In the reviewed literature on defending against poisoning attacks in FL, all approaches, including those in9,43,44, are implemented solely on the server without any assistance from clients. However, it is reasonable to collaborate with clients who are the first beneficiaries of defending against poisoning in FL to achieve this goal. This work proposes SpyShield, a new approach to defend against poisoning attacks in FL inspired by Spyfall, which is a social deduction game of game dynamics similar to that present in the challenge of defending FL against poisoning.
This section is divided into four subsections. The first subsection briefly explains Spyfall and the resemblance between it and the problem of identifying adversaries in FL. The three remaining subsections discuss the details of SpyShield’s implementation.
Analogy
1) Social deduction games: These games involve players who are divided into two categories: an uninformed majority and an informed minority. The minority are informed which players belong to which group. The majority’s goal is to uncover the true identity of the minority members, while the minority aims to deceive the majority into thinking they are also part of the uninformed group. One of the oldest and most well-known examples is Mafia, a classic party game. Detecting poisoning in FL could be modeled as a social deduction game where the first uninformed minority is analogous to honest clients, and the second informed majority could be the set of adversaries.
2) Spyfall: Spyfall is a social deduction party game that shares striking similarities with the FL scenario. Unlike some other social deduction games, all the players are uninformed about who belongs to which group.
The game begins with each player receiving a card face-down. The card either indicates a location (e.g., beach, nightclub, circus, museum) or is simply labeled ”Spy.” The majority of the players receive the cards with the same location, such as ”Beach,” while the minority receive the cards labeled ”Spy.” Since all cards are dealt face-down, none of the players know which group any other player belongs to. The majority aims to identify the spies, while the spies attempt to guess the location. Players then take turns asking each other questions to assess if the other is a spy without giving away the location. For example, if the location is the beach, one could ask, ”Do you typically go to that location in the morning or at night?” as demonstrated in Fig. 1.

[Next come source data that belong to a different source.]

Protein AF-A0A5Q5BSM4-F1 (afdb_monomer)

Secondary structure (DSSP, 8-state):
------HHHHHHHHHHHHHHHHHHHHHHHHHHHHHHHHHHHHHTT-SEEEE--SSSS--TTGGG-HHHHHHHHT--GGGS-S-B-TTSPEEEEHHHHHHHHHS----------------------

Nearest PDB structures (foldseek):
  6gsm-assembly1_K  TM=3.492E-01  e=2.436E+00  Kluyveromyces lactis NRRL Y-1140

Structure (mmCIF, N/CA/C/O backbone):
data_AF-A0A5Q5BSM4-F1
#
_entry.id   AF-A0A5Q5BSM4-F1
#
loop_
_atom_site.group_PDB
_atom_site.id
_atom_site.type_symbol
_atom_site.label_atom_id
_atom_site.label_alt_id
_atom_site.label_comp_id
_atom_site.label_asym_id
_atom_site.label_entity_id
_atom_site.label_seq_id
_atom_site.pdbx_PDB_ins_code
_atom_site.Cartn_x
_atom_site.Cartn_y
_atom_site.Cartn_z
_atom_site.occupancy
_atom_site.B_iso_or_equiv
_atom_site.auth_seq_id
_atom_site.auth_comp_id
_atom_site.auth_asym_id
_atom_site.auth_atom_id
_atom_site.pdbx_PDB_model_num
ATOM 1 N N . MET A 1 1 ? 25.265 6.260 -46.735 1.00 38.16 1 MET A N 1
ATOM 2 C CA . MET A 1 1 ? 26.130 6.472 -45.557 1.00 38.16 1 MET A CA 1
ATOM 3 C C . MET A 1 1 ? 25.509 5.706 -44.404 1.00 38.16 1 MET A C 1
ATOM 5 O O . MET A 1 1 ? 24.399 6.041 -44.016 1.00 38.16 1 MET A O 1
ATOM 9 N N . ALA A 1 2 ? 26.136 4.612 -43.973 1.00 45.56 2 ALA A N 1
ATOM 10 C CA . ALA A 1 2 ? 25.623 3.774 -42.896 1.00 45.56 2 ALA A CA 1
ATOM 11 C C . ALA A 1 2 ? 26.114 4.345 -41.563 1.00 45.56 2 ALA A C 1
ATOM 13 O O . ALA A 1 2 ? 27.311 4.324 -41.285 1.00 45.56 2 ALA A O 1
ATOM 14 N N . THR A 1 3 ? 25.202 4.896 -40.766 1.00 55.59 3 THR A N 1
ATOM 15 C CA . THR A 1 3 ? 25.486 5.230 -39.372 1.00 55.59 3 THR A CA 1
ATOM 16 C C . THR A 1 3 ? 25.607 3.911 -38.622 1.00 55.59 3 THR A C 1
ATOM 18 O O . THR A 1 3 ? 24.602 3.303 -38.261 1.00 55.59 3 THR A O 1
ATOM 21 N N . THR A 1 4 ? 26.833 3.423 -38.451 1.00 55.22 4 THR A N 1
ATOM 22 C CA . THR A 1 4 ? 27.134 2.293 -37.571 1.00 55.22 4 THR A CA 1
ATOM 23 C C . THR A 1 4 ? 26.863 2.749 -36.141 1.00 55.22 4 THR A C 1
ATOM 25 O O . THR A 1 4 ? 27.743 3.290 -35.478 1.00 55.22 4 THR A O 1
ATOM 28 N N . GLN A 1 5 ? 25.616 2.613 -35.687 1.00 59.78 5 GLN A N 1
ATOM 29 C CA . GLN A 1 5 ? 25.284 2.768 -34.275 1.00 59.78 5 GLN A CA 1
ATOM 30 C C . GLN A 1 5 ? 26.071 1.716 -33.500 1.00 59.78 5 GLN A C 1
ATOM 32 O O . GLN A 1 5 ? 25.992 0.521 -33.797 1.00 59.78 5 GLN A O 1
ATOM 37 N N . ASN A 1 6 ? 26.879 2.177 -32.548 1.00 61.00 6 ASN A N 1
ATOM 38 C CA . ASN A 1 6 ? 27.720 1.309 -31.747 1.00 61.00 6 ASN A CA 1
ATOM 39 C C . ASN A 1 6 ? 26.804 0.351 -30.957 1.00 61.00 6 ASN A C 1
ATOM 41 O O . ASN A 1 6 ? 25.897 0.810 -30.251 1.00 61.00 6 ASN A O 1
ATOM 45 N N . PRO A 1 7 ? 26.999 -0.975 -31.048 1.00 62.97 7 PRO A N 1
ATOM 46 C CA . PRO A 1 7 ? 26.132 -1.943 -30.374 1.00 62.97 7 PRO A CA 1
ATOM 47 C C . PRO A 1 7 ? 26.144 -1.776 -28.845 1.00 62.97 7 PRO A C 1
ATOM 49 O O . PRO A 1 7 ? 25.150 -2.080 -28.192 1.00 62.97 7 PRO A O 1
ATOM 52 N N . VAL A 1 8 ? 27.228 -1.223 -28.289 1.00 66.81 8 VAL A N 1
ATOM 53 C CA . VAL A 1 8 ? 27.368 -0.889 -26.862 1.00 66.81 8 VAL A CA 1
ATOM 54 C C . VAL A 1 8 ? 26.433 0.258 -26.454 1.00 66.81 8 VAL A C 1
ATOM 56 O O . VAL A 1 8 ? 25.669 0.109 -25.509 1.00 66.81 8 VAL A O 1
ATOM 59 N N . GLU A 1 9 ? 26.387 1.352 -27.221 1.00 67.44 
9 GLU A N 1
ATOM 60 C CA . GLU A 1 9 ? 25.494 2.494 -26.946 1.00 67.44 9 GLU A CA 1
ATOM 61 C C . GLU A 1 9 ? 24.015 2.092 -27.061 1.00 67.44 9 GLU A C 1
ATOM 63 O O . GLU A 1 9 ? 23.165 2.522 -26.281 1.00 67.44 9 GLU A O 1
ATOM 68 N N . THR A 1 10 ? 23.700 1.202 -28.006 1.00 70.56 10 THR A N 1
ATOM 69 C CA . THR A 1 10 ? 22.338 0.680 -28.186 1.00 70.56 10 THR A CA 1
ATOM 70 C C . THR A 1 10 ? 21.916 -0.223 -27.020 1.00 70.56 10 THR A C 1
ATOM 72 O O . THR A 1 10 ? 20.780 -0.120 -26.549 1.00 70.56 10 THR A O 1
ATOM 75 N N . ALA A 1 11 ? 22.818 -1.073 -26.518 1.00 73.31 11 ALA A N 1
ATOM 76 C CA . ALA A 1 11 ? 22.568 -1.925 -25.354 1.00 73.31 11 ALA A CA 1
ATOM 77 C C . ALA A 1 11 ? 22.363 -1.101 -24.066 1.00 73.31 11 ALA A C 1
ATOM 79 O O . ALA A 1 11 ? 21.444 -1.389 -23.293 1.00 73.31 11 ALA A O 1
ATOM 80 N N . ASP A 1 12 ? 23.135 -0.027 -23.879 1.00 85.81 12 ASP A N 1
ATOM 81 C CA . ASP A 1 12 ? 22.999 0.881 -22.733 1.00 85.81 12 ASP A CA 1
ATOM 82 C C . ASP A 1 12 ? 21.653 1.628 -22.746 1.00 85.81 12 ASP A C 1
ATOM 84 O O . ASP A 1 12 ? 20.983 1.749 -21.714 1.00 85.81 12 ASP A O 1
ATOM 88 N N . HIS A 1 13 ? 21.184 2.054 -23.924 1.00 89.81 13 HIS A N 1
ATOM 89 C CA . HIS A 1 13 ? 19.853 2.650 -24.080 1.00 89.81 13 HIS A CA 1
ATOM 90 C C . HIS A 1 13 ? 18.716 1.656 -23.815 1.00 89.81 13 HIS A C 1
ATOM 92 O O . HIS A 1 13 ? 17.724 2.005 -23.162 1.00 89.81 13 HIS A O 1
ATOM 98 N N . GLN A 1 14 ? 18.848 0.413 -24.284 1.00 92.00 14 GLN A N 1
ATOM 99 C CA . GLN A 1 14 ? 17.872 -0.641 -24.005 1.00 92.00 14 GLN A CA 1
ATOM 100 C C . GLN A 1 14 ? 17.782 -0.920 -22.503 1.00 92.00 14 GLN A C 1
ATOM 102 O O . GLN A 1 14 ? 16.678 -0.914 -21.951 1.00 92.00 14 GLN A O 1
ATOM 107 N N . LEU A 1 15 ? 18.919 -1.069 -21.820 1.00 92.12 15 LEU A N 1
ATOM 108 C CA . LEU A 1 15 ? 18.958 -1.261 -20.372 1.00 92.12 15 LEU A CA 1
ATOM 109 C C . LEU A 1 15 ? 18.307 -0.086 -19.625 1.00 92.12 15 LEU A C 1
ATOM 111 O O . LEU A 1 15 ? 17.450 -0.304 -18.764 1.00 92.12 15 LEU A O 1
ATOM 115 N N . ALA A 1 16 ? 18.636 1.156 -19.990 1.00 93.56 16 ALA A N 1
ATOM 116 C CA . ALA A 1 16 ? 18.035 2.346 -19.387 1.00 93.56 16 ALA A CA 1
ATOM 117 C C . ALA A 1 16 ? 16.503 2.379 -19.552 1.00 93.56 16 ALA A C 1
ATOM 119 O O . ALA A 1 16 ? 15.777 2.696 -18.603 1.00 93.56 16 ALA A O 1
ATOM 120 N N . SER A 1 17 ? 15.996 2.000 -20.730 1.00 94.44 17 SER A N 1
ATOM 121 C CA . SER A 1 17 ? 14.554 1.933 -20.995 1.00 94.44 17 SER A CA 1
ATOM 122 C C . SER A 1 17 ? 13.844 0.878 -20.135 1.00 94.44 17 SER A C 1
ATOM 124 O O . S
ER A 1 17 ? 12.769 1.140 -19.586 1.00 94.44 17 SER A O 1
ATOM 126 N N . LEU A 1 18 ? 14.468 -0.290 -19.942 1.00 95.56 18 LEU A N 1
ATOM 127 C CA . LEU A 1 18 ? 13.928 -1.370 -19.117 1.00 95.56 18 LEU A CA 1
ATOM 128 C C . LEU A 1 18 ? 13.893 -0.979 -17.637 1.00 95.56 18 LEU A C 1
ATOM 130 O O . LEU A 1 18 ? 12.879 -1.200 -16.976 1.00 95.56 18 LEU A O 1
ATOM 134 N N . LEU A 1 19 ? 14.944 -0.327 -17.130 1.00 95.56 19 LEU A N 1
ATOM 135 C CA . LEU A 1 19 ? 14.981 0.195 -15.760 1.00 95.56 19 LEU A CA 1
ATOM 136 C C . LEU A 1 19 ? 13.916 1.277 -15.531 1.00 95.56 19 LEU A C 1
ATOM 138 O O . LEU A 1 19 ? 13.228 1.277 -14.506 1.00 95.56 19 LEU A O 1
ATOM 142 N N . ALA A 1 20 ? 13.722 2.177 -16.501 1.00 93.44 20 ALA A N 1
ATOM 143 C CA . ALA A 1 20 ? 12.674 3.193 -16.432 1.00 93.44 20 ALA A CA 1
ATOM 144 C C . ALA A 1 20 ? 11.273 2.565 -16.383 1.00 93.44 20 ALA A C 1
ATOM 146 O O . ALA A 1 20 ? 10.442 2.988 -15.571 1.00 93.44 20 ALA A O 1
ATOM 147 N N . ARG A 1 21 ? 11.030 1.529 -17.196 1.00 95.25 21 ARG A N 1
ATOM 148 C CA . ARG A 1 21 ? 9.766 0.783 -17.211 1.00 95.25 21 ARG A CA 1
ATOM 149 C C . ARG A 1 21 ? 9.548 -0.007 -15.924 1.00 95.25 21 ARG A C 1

Visualization of the Spyfall gameplay, in which player (client) 3 is a spy, hence answering player (client) one’s question wrong.
After asking enough questions, before the timer runs out or the spies guess the location, players can vote on who they believe are the spies. All players get a vote, including the spies, meaning that spies actively participate in the discussion and influence other players’ votes. If the players voted on are indeed the spies, the majority group wins. If the players happen to vote off a client who is not a spy, the minority group of spies wins.
3) SpyShield Question: Analogously, in FL, we need to decide which clients, a minority, are malicious, analogous to the spies. The question that the server needs to ask a client to determine whether another client’s local model is poisoned is what this subsection discusses.
The server needs to ask a client referred to as the tester, ”What is the accuracy of this model?” where ’this model’ refers to a local model trained by another suspected client. The suspected client is referred to as the testee, while the client testing the model is referred to as the tester. The server asks multiple testers to evaluate the same testee’s model and averages their results. This process is repeated for every client as visualized in Fig. 2.

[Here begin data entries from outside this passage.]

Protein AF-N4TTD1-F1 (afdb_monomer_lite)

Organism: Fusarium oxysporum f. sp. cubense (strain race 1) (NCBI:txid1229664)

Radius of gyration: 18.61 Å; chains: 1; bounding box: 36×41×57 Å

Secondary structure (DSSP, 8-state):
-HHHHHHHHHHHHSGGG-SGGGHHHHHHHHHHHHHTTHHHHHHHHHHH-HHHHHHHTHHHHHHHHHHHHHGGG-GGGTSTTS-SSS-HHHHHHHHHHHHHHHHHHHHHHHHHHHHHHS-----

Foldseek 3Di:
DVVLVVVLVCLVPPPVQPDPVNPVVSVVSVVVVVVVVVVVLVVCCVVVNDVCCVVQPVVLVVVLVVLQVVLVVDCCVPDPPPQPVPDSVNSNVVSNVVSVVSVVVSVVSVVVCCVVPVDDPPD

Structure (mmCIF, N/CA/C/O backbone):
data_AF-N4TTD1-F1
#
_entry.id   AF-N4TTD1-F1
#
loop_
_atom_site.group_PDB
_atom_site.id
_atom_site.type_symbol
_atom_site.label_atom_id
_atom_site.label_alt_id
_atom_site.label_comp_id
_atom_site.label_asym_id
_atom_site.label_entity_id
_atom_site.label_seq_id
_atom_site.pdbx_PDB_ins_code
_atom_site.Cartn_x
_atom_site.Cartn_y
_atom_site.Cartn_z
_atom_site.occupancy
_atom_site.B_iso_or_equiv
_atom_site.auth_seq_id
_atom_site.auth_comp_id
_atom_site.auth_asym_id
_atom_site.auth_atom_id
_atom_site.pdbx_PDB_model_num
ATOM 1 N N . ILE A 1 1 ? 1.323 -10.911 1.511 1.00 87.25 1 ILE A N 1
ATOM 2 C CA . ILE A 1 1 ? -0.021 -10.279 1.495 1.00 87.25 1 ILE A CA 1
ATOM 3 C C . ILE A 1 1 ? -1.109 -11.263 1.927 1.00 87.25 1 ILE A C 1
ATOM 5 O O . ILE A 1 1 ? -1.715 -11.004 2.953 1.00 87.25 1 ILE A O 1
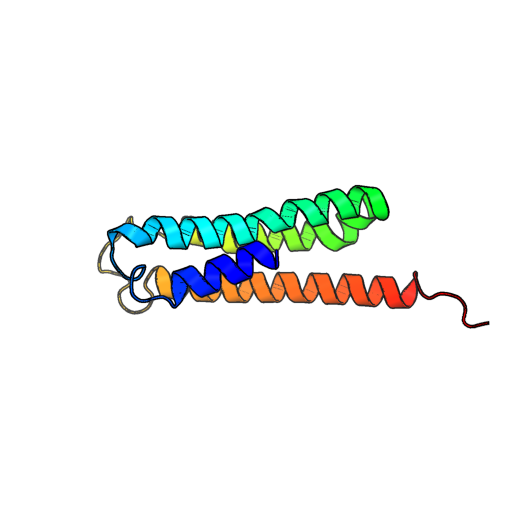ATOM 9 N N . ALA A 1 2 ? -1.316 -12.398 1.240 1.00 92.56 2 ALA A N 1
ATOM 10 C CA . ALA A 1 2 ? -2.414 -13.333 1.544 1.00 92.56 2 ALA A CA 1
ATOM 11 C C . ALA A 1 2 ? -2.492 -13.772 3.022 1.00 92.56 2 ALA A C 1
ATOM 13 O O . ALA A 1 2 ? -3.519 -13.572 3.656 1.00 92.56 2 ALA A O 1
ATOM 14 N N . ALA A 1 3 ? -1.394 -14.270 3.603 1.00 94.19 3 ALA A N 1
ATOM 15 C CA . ALA A 1 3 ? -1.377 -14.707 5.005 1.00 94.19 3 ALA A CA 1
ATOM 16 C C . ALA A 1 3 ? -1.745 -13.585 6.001 1.00 94.19 3 ALA A C 1
ATOM 18 O O . ALA A 1 3 ? -2.553 -13.792 6.905 1.00 94.19 3 ALA A O 1
ATOM 19 N N . LEU A 1 4 ? -1.194 -12.381 5.807 1.00 93.19 4 LEU A N 1
ATOM 20 C CA . LEU A 1 4 ? -1.511 -11.208 6.632 1.00 93.19 4 LEU A CA 1
ATOM 21 C C . LEU A 1 4 ? -2.958 -10.738 6.424 1.00 93.19 4 LEU A C 1
ATOM 23 O O . LEU A 1 4 ? -3.616 -10.359 7.387 1.00 93.19 4 LEU A O 1
ATOM 27 N N . GLY A 1 5 ? -3.476 -10.832 5.197 1.00 93.19 5 GLY A N 1
ATOM 28 C CA . GLY A 1 5 ? -4.872 -10.543 4.876 1.00 93.19 5 GLY A CA 1
ATOM 29 C C . GLY A 1 5 ? -5.839 -11.495 5.580 1.00 93.19 5 GLY A C 1
ATOM 30 O O . GLY A 1 5 ? -6.790 -11.040 6.208 1.00 93.19 5 GLY A O 1
ATOM 31 N N . THR A 1 6 ? -5.562 -12.801 5.570 1.00 95.25 6 THR A N 1
ATOM 32 C CA . THR A 1 6 ? -6.362 -13.790 6.310 1.00 95.25 6 THR A CA 1
ATOM 33 C C . THR A 1 6 ? -6.364 -13.495 7.809 1.00 95.25 6 THR A C 1
ATOM 35 O O . THR A 1 6 ? -7.417 -13.533 8.445 1.00 95.25 6 THR A O 1
ATOM 38 N N . LEU A 1 7 ? -5.207 -13.132 8.373 1.00 94.38 7 LEU A N 1
ATOM 39 C CA . LEU A 1 7 ? -5.115 -12.708 9.769 1.00 94.38 7 LEU A CA 1
ATOM 40 C C . LEU A 1 7 ? -5.942 -11.440 10.033 1.00 94.38 7 LEU A C 1
ATOM 42 O O . LEU A 1 7 ? -6.672 -11.389 11.020 1.00 94.38 7 LEU A O 1
ATOM 46 N N . ALA A 1 8 ? -5.874 -10.440 9.150 1.00 93.81 8 ALA A N 1
ATOM 47 C CA . ALA A 1 8 ? -6.655 -9.210 9.266 1.00 93.81 8 ALA A CA 1
ATOM 48 C C . ALA A 1 8 ? -8.163 -9.496 9.280 1.00 93.81 8 ALA A C 1
ATOM 50 O O . ALA A 1 8 ? -8.879 -8.978 10.140 1.00 93.81 8 ALA A O 1
ATOM 51 N N . ILE A 1 9 ? -8.634 -10.364 8.378 1.00 94.69 9 ILE A N 1
ATOM 52 C CA . ILE A 1 9 ? -10.035 -10.796 8.301 1.00 94.69 9 ILE A CA 1
ATOM 53 C C . ILE A 1 9 ? -10.440 -11.495 9.602 1.00 94.69 9 ILE A C 1
ATOM 55 O O . ILE A 1 9 ? -11.425 -11.107 10.231 1.00 94.69 9 ILE A O 1
ATOM 59 N N . PHE A 1 10 ? -9.653 -12.477 10.050 1.00 95.12 10 PHE A N 1
ATOM 60 C CA . PHE A 1 10 ? -9.937 -13.231 11.270 1.00 95.12 10 PHE A CA 1
ATOM 61 C C . PHE A 1 10 ? -10.047 -12.321 12.500 1.00 95.12 10 PHE A C 1
ATOM 63 O O . PHE A 1 10 ? -11.036 -12.372 13.231 1.00 95.12 10 PHE A O 1
ATOM 70 N N . VAL A 1 11 ? -9.063 -11.442 12.702 1.00 93.88 11 VAL A N 1
ATOM 71 C CA . VAL A 1 11 ? -9.022 -10.513 13.840 1.00 93.88 11 VAL A CA 1
ATOM 72 C C . VAL A 1 11 ? -10.165 -9.494 13.780 1.00 93.88 11 VAL A C 1
ATOM 74 O O . VAL A 1 11 ? -10.654 -9.061 14.821 1.00 93.88 11 VAL A O 1
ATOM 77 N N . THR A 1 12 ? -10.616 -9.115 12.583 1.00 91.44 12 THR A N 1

Visualization of the testing process using 4 clients.
The clients are then ordered based on their individual accuracies, and those falling below the median accuracy are isolated and excluded from aggregation, as visualized in Fig. 3. The median is chosen as the filtering threshold rather than the average to enhance robustness against adversarial clients. In scenarios where multiple adversaries exist, using the average can be misleading, as a few low-performing malicious clients can significantly skew the value. In contrast, the median is more resilient to outliers and better reflects the central tendency of the honest clients’ performance. This design aligns with SpyShield’s assumption that the majority of the clients are honest, as in9,10,45.

Visualization showing clients sorted by their average accuracy and filtered using the median of these values as a threshold.
One issue with this approach is a vulnerability in which a tester could infer the testee’s data–analogous to revealing the location in the game Spyfall.
This challenge is mitigated by aggregating the testee’s local model with those of other clients, introducing noise through this aggregation. The testee and these other clients are referred to as a ”group.” The group’s aggregated model is tested instead of the testee’s individual local model, as visualized in Fig. 4. This approach is similar to differential privacy, but instead of adding controlled noise, it disguises individual models by aggregating them with other models. As a result, no single client’s training data can be reconstructed. Furthermore, while this method does not prevent reconstruction attacks on federated learning (FL) as a whole, it ensures that the mechanism itself does not introduce vulnerabilities to such attacks.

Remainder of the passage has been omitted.